Adventures in Reading

Dark Water by Koji Suzuki
February 25, 2008, 6:01 pm
Filed under: book reviews, short stories

I was toying the other afternoon of 2008 being my year of world literature reading, and as inspiring of an idea as it is I am terribly with sticking with these sorts of goals and it will be interesting to see how long it lasts. However, a reading adventure I really wish to pursue this year is more reading outside of my comfort zone genres. I definitely lean towards capital “L” Literature, but I truly hope this year I can break more out of the box. Combining my latest pursuits of voraciously reading Japanese literature and breaking free from “Literature” I stumbled onto Dark Water by Koji Suzuki. For those of you unfamiliar with the names. Suzuki wrote the novels inspiring the film The Ring and its sequel, which were made in both Japan and the USA. Ring terrified me and thanks to an ex-boyfriend’s prank I went weeks before I could have a paranoia free shower. In addition, other films have been adapted from Suzuki’s stories such as Floating Water, which is the first story in this collection.

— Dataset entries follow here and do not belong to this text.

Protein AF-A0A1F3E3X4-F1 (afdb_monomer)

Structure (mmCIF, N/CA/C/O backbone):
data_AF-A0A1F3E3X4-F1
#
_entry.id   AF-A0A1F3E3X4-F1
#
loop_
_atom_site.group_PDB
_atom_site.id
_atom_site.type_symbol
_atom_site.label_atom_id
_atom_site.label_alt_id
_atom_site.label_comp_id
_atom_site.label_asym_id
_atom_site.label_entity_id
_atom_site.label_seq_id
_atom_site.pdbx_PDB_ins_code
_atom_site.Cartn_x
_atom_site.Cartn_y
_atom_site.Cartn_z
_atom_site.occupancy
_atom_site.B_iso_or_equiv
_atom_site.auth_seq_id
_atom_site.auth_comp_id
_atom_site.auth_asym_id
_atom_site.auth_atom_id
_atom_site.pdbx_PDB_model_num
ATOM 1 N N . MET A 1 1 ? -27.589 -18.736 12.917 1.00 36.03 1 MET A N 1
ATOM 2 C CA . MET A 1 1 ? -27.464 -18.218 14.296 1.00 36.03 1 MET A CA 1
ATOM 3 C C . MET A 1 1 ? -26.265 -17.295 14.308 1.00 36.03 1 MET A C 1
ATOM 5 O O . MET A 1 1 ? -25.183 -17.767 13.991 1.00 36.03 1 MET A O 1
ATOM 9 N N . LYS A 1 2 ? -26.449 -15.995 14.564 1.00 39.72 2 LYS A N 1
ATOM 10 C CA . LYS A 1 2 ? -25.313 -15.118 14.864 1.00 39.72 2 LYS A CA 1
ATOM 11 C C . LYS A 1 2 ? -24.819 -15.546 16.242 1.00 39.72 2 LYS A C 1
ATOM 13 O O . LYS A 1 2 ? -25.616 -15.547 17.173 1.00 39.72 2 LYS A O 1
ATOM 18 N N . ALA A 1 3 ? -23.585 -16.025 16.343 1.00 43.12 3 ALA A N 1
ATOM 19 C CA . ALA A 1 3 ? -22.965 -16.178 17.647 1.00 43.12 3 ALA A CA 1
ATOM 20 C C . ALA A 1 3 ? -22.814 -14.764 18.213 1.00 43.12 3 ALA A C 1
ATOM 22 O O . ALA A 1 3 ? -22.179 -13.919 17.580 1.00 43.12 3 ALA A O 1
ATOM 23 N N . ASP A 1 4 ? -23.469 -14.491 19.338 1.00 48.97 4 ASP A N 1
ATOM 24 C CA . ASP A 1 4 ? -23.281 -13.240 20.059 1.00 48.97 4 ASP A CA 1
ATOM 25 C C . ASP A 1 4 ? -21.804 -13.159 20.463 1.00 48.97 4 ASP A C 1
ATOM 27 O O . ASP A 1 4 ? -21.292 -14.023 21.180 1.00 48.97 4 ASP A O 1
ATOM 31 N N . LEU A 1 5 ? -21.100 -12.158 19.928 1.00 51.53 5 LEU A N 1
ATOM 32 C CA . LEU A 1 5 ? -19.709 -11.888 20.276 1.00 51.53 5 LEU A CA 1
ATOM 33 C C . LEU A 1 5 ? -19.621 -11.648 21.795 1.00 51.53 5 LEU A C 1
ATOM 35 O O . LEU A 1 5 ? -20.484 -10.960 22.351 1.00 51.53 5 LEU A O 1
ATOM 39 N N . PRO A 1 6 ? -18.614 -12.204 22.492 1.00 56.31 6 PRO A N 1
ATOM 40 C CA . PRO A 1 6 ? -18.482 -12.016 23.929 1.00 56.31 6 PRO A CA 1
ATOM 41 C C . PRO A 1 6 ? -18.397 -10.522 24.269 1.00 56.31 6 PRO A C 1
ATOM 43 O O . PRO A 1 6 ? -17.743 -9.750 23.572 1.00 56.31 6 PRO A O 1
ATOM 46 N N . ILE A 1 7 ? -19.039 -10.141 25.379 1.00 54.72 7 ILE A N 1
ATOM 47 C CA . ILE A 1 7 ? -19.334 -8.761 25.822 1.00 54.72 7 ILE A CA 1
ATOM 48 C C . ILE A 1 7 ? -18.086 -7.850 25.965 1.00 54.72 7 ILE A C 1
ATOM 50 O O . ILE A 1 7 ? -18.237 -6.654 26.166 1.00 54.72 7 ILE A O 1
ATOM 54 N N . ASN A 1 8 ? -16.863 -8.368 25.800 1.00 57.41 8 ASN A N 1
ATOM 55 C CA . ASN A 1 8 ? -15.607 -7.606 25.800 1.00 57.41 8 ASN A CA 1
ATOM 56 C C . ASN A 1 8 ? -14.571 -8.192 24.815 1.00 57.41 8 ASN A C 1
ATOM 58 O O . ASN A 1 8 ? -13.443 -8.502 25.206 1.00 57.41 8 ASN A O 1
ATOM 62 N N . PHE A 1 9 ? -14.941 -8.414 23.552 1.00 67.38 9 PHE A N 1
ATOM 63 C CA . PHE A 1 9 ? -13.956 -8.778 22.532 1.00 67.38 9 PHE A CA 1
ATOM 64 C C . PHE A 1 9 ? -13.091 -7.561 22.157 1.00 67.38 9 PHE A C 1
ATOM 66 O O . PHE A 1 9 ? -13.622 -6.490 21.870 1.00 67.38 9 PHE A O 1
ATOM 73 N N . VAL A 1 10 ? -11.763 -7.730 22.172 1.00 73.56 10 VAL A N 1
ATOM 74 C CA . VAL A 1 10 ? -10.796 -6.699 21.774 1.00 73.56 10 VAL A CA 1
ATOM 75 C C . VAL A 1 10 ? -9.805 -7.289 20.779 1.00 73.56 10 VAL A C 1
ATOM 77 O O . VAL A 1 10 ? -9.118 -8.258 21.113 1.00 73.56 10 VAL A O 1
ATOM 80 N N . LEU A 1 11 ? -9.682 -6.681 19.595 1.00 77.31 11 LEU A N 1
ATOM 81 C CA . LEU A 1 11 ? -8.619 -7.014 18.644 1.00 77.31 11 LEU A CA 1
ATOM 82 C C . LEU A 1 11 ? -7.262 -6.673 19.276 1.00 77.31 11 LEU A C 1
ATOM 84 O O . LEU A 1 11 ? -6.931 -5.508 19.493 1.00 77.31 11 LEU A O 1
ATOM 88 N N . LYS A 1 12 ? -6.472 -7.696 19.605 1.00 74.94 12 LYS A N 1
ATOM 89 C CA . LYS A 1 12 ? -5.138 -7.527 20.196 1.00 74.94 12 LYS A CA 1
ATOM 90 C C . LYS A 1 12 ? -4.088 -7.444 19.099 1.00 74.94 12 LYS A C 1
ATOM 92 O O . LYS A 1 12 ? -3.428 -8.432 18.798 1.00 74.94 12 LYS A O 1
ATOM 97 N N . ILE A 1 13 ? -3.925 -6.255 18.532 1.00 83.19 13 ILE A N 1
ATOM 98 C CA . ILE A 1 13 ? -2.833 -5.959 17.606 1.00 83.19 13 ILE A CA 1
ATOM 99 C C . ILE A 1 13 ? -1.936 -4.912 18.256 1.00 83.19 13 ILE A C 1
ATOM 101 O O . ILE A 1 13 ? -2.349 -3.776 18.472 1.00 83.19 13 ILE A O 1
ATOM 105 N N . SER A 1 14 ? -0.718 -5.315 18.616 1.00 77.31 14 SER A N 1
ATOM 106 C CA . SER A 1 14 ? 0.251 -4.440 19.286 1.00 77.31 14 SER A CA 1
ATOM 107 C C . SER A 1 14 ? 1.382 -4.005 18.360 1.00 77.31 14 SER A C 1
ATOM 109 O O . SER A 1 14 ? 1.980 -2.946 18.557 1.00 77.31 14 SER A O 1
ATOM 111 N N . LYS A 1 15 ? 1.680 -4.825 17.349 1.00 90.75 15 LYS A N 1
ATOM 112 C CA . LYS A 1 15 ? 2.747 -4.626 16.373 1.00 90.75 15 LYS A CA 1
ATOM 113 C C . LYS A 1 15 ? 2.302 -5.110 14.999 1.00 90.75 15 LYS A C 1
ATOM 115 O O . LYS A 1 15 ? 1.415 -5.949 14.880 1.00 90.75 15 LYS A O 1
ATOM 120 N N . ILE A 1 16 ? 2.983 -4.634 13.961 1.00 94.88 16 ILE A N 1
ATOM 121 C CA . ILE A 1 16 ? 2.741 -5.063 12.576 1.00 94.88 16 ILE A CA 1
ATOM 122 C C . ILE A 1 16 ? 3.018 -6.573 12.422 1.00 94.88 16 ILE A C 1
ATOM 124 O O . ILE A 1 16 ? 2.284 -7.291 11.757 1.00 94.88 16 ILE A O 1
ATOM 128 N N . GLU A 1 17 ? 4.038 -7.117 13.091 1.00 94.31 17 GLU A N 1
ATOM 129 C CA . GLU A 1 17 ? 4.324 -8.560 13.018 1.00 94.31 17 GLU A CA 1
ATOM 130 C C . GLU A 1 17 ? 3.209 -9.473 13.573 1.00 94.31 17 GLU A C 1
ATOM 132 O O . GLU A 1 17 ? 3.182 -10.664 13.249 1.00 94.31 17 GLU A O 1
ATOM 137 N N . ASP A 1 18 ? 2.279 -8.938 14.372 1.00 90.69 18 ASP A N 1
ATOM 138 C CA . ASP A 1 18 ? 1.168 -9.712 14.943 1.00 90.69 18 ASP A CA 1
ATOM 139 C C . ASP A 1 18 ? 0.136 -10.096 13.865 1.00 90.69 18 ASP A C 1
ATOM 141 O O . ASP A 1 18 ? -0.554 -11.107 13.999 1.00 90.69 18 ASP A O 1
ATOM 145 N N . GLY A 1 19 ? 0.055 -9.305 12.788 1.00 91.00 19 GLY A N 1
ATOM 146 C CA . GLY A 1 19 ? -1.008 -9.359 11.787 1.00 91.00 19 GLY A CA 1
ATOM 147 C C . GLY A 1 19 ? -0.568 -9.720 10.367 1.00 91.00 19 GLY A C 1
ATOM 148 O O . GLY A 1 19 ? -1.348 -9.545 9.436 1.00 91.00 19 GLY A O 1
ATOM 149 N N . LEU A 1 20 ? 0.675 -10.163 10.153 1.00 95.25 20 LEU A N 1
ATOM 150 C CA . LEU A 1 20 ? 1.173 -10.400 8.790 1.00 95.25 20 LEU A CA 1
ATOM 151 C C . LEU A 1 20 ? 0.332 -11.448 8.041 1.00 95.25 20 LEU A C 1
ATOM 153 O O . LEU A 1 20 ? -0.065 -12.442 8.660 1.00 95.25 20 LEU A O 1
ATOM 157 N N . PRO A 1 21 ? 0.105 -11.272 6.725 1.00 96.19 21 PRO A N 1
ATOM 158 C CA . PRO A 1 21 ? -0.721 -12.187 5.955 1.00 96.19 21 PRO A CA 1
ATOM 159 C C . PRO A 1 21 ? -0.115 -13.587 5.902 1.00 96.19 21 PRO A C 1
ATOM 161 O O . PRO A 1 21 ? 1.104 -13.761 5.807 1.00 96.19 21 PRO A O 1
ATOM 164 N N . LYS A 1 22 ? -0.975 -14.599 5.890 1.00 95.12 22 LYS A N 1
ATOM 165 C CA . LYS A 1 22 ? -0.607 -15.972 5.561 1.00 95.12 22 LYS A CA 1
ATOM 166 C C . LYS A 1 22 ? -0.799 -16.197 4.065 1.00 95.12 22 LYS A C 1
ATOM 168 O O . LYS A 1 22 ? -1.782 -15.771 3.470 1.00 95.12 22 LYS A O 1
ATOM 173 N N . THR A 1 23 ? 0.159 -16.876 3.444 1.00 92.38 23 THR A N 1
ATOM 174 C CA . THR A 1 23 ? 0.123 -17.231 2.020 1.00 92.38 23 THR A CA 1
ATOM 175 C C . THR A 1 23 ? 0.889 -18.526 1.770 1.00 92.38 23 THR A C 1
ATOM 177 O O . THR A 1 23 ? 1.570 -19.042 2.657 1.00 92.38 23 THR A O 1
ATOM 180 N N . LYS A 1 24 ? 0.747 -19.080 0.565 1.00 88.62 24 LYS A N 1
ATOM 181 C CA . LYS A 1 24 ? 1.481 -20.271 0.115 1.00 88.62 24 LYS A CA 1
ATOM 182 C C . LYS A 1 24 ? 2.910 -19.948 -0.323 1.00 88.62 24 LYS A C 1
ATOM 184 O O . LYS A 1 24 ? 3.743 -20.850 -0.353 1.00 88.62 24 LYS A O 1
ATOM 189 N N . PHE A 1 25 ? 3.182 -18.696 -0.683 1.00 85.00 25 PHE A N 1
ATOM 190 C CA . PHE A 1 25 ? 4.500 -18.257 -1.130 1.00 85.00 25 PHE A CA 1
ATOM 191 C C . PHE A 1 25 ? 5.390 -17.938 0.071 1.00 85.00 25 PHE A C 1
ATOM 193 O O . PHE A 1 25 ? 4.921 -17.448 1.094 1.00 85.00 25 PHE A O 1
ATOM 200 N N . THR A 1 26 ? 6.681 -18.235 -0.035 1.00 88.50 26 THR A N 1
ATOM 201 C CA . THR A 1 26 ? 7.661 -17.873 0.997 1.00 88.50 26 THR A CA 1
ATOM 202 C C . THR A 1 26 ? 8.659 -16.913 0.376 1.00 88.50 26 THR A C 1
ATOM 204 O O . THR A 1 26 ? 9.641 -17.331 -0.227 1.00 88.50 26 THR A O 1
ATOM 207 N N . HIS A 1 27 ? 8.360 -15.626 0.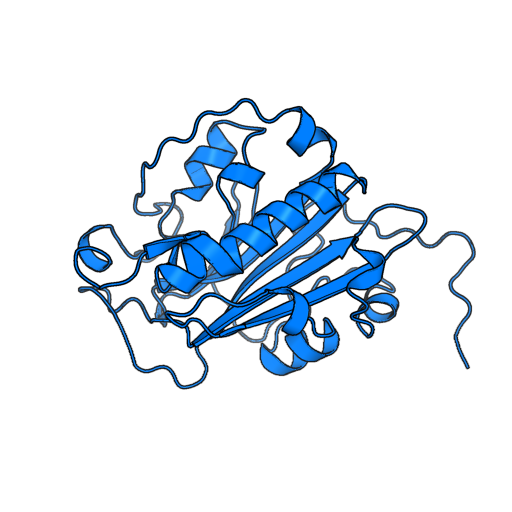498 1.00 96.12 27 HIS A N 1
ATOM 208 C CA . HIS A 1 27 ? 9.183 -14.526 0.011 1.00 96.12 27 HIS A CA 1
ATOM 209 C C . HIS A 1 27 ? 9.832 -13.776 1.178 1.00 96.12 27 HIS A C 1
ATOM 211 O O . HIS A 1 27 ? 9.460 -13.960 2.342 1.00 96.12 27 HIS A O 1
ATOM 217 N N . GLN A 1 28 ? 10.847 -12.964 0.882 1.00 97.44 28 GLN A N 1
ATOM 218 C CA . GLN A 1 28 ? 11.591 -12.248 1.912 1.00 97.44 28 GLN A CA 1
ATOM 219 C C . GLN A 1 28 ? 10.684 -11.219 2.596 1.00 97.44 28 GLN A C 1
ATOM 221 O O . GLN A 1 28 ? 10.235 -10.270 1.960 1.00 97.44 28 GLN A O 1
ATOM 226 N N . ILE A 1 29 ? 10.471 -11.360 3.907 1.00 97.75 29 ILE A N 1
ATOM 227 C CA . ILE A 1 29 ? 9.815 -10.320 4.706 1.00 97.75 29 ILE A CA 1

Dark Water is a collection of stories, how I adore short stories, told in a frame work. A grandmother who has her granddaughter visiting for a week tells her a scary story every day that somehow relates to Tokyo Bay and specifically to water. Reading Suzuki I appreciated him for the mental terror he stimulated in me though at first I had been tempted to abandon the collection. I appreciate short stories for the delivered twist and most of Suzuki’s stories in Dark Water have a minor if any twist. The information is presented and the plot unrolls. In retrospect, Suzuki presents a good deal of subtle material that I did not even consider until I was far into the next story.

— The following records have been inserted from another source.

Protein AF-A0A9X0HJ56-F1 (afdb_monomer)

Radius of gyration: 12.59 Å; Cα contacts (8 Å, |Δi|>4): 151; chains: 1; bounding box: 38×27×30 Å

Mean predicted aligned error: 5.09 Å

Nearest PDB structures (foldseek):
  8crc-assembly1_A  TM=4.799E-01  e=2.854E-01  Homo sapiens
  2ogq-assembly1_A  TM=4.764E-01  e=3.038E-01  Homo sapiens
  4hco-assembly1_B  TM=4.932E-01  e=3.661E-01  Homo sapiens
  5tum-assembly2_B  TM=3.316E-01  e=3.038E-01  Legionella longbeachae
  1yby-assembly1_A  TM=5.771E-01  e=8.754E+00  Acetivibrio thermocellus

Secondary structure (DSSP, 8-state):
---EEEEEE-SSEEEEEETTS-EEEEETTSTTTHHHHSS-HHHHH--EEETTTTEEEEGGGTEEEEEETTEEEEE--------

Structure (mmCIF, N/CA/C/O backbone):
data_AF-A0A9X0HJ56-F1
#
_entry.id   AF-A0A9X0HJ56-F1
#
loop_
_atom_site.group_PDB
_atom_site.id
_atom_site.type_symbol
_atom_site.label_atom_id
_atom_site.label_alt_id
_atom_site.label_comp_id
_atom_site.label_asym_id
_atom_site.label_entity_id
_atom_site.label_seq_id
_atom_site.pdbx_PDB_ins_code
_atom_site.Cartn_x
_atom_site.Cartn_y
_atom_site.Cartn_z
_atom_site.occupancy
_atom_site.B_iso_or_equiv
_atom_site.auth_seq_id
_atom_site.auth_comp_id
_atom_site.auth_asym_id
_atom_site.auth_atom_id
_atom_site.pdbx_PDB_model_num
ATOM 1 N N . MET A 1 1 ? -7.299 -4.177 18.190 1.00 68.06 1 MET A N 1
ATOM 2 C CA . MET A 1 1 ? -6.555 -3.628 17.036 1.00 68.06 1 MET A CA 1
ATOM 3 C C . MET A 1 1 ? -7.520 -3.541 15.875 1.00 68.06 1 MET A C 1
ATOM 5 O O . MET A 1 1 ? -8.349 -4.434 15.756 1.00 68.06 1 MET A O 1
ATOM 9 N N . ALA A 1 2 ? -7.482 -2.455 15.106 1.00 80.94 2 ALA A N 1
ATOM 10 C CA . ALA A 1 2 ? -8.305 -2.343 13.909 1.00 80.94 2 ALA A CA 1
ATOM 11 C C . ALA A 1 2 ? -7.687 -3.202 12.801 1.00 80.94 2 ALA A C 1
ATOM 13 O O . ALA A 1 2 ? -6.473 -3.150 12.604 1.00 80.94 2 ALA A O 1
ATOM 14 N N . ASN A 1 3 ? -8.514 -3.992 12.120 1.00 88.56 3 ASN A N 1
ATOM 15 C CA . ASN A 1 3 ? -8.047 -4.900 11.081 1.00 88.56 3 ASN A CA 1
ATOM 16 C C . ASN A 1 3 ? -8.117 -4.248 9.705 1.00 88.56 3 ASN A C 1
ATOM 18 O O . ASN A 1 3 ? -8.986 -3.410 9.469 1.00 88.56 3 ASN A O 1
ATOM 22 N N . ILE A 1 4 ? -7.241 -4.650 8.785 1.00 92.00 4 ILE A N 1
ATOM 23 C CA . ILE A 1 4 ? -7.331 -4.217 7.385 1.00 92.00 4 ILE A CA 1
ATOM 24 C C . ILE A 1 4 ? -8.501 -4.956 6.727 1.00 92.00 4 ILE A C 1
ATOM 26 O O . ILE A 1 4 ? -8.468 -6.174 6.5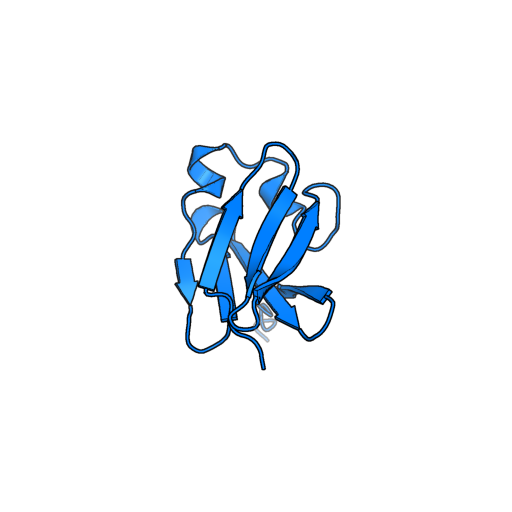82 1.00 92.00 4 ILE A O 1
ATOM 30 N N . ASN A 1 5 ? -9.525 -4.213 6.310 1.00 90.19 5 ASN A N 1
ATOM 31 C CA . ASN A 1 5 ? -10.708 -4.755 5.636 1.00 90.19 5 ASN A CA 1
ATOM 32 C C . ASN A 1 5 ? -10.604 -4.667 4.115 1.00 90.19 5 ASN A C 1
ATOM 34 O O . ASN A 1 5 ? -11.142 -5.507 3.396 1.00 90.19 5 ASN A O 1
ATOM 38 N N . ARG A 1 6 ? -9.960 -3.610 3.616 1.00 92.56 6 ARG A N 1
ATOM 39 C CA . ARG A 1 6 ? -9.837 -3.346 2.184 1.00 92.56 6 ARG A CA 1
ATOM 40 C C . ARG A 1 6 ? -8.525 -2.637 1.892 1.00 92.56 6 ARG A C 1
ATOM 42 O O . ARG A 1 6 ? -8.121 -1.733 2.622 1.00 92.56 6 ARG A O 1
ATOM 49 N N . VAL A 1 7 ? -7.908 -3.024 0.783 1.00 95.12 7 VAL A N 1
ATOM 50 C CA . VAL A 1 7 ? -6.731 -2.365 0.221 1.00 95.1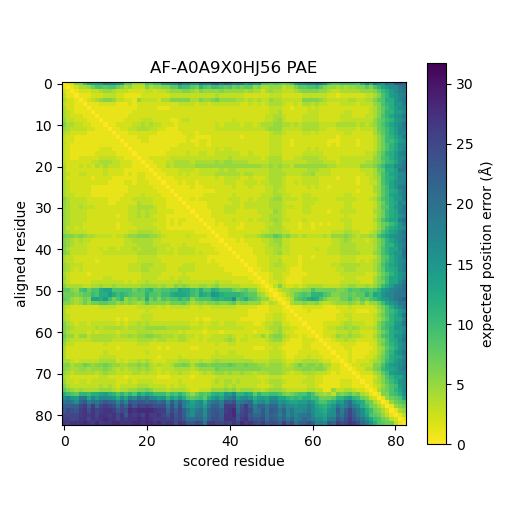2 7 VAL A CA 1
ATOM 51 C C . VAL A 1 7 ? -7.156 -1.616 -1.035 1.00 95.12 7 VAL A C 1
ATOM 53 O O . VAL A 1 7 ? -7.894 -2.143 -1.867 1.00 95.12 7 VAL A O 1
ATOM 56 N N . GLU A 1 8 ? -6.715 -0.374 -1.161 1.00 95.81 8 GLU A N 1
ATOM 57 C CA . GLU A 1 8 ? -6.929 0.459 -2.336 1.00 95.81 8 GLU A CA 1
ATOM 58 C C . GLU A 1 8 ? -5.581 0.942 -2.867 1.00 95.81 8 GLU A C 1
ATOM 60 O O . GLU A 1 8 ? -4.741 1.454 -2.127 1.00 95.81 8 GLU A O 1
ATOM 65 N N . LEU A 1 9 ? -5.367 0.742 -4.163 1.00 95.38 9 LEU A N 1
ATOM 66 C CA . LEU A 1 9 ? -4.128 1.071 -4.850 1.00 95.38 9 LEU A CA 1
ATOM 67 C C . LEU A 1 9 ? -4.391 2.232 -5.795 1.00 95.38 9 LEU A C 1
ATOM 69 O O . LEU A 1 9 ? -5.338 2.211 -6.577 1.00 95.38 9 LEU A O 1
ATOM 73 N N . THR A 1 10 ? -3.536 3.240 -5.719 1.00 94.44 10 THR A N 1
ATOM 74 C CA . THR A 1 10 ? -3.603 4.423 -6.578 1.00 94.44 10 THR A CA 1
ATOM 75 C C . THR A 1 10 ? -2.336 4.521 -7.422 1.00 94.44 10 THR A C 1
ATOM 77 O O . THR A 1 10 ? -1.450 3.665 -7.368 1.00 94.44 10 THR A O 1
ATOM 80 N N . ALA A 1 11 ? -2.213 5.589 -8.209 1.00 91.88 11 ALA A N 1
ATOM 81 C CA . ALA A 1 11 ? -0.998 5.841 -8.975 1.00 91.88 11 ALA A CA 1
ATOM 82 C C . ALA A 1 11 ? 0.249 6.016 -8.082 1.00 91.88 11 ALA A C 1
ATOM 84 O O . ALA A 1 11 ? 1.352 5.676 -8.512 1.00 91.88 11 ALA A O 1
ATOM 85 N N . THR A 1 12 ? 0.084 6.523 -6.855 1.00 94.69 12 THR A N 1
ATOM 86 C CA . THR A 1 12 ? 1.193 7.001 -6.010 1.00 94.69 12 THR A CA 1
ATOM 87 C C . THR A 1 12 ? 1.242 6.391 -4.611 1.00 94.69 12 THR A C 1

Additionally, I loved Dark Water, like House of Leaves, for the lack of detailed graphic and grotesque violence. I simply cannot stomach excess violence and I have set aside books and walked out of movie houses as a result. In most of Suzuki’s stories, he relies on subtly suggested violence, stark realism, and the reader’s already present embedded and learned fears. Water takes on many qualities and is often represented as a tranquil rolling ocean sound on meditation CDs. However, water definitely has a dark quality and Suzuki plays with this darkness – physically not being able to see through deep water, water’s ability to manoeuvre through any natural blockade, water’s natural ability to move and decay items, etc. – and he manages to manipulate the reader into realizing the frightening side of a natural item we depend upon for survival.

Dark Water is a thrilling collection and I cannot wait to read Ring (which I have ordered from the library). Despite my enjoyment of the collection, I doubt its One Book material though that will not stop me from bringing it to the next meeting!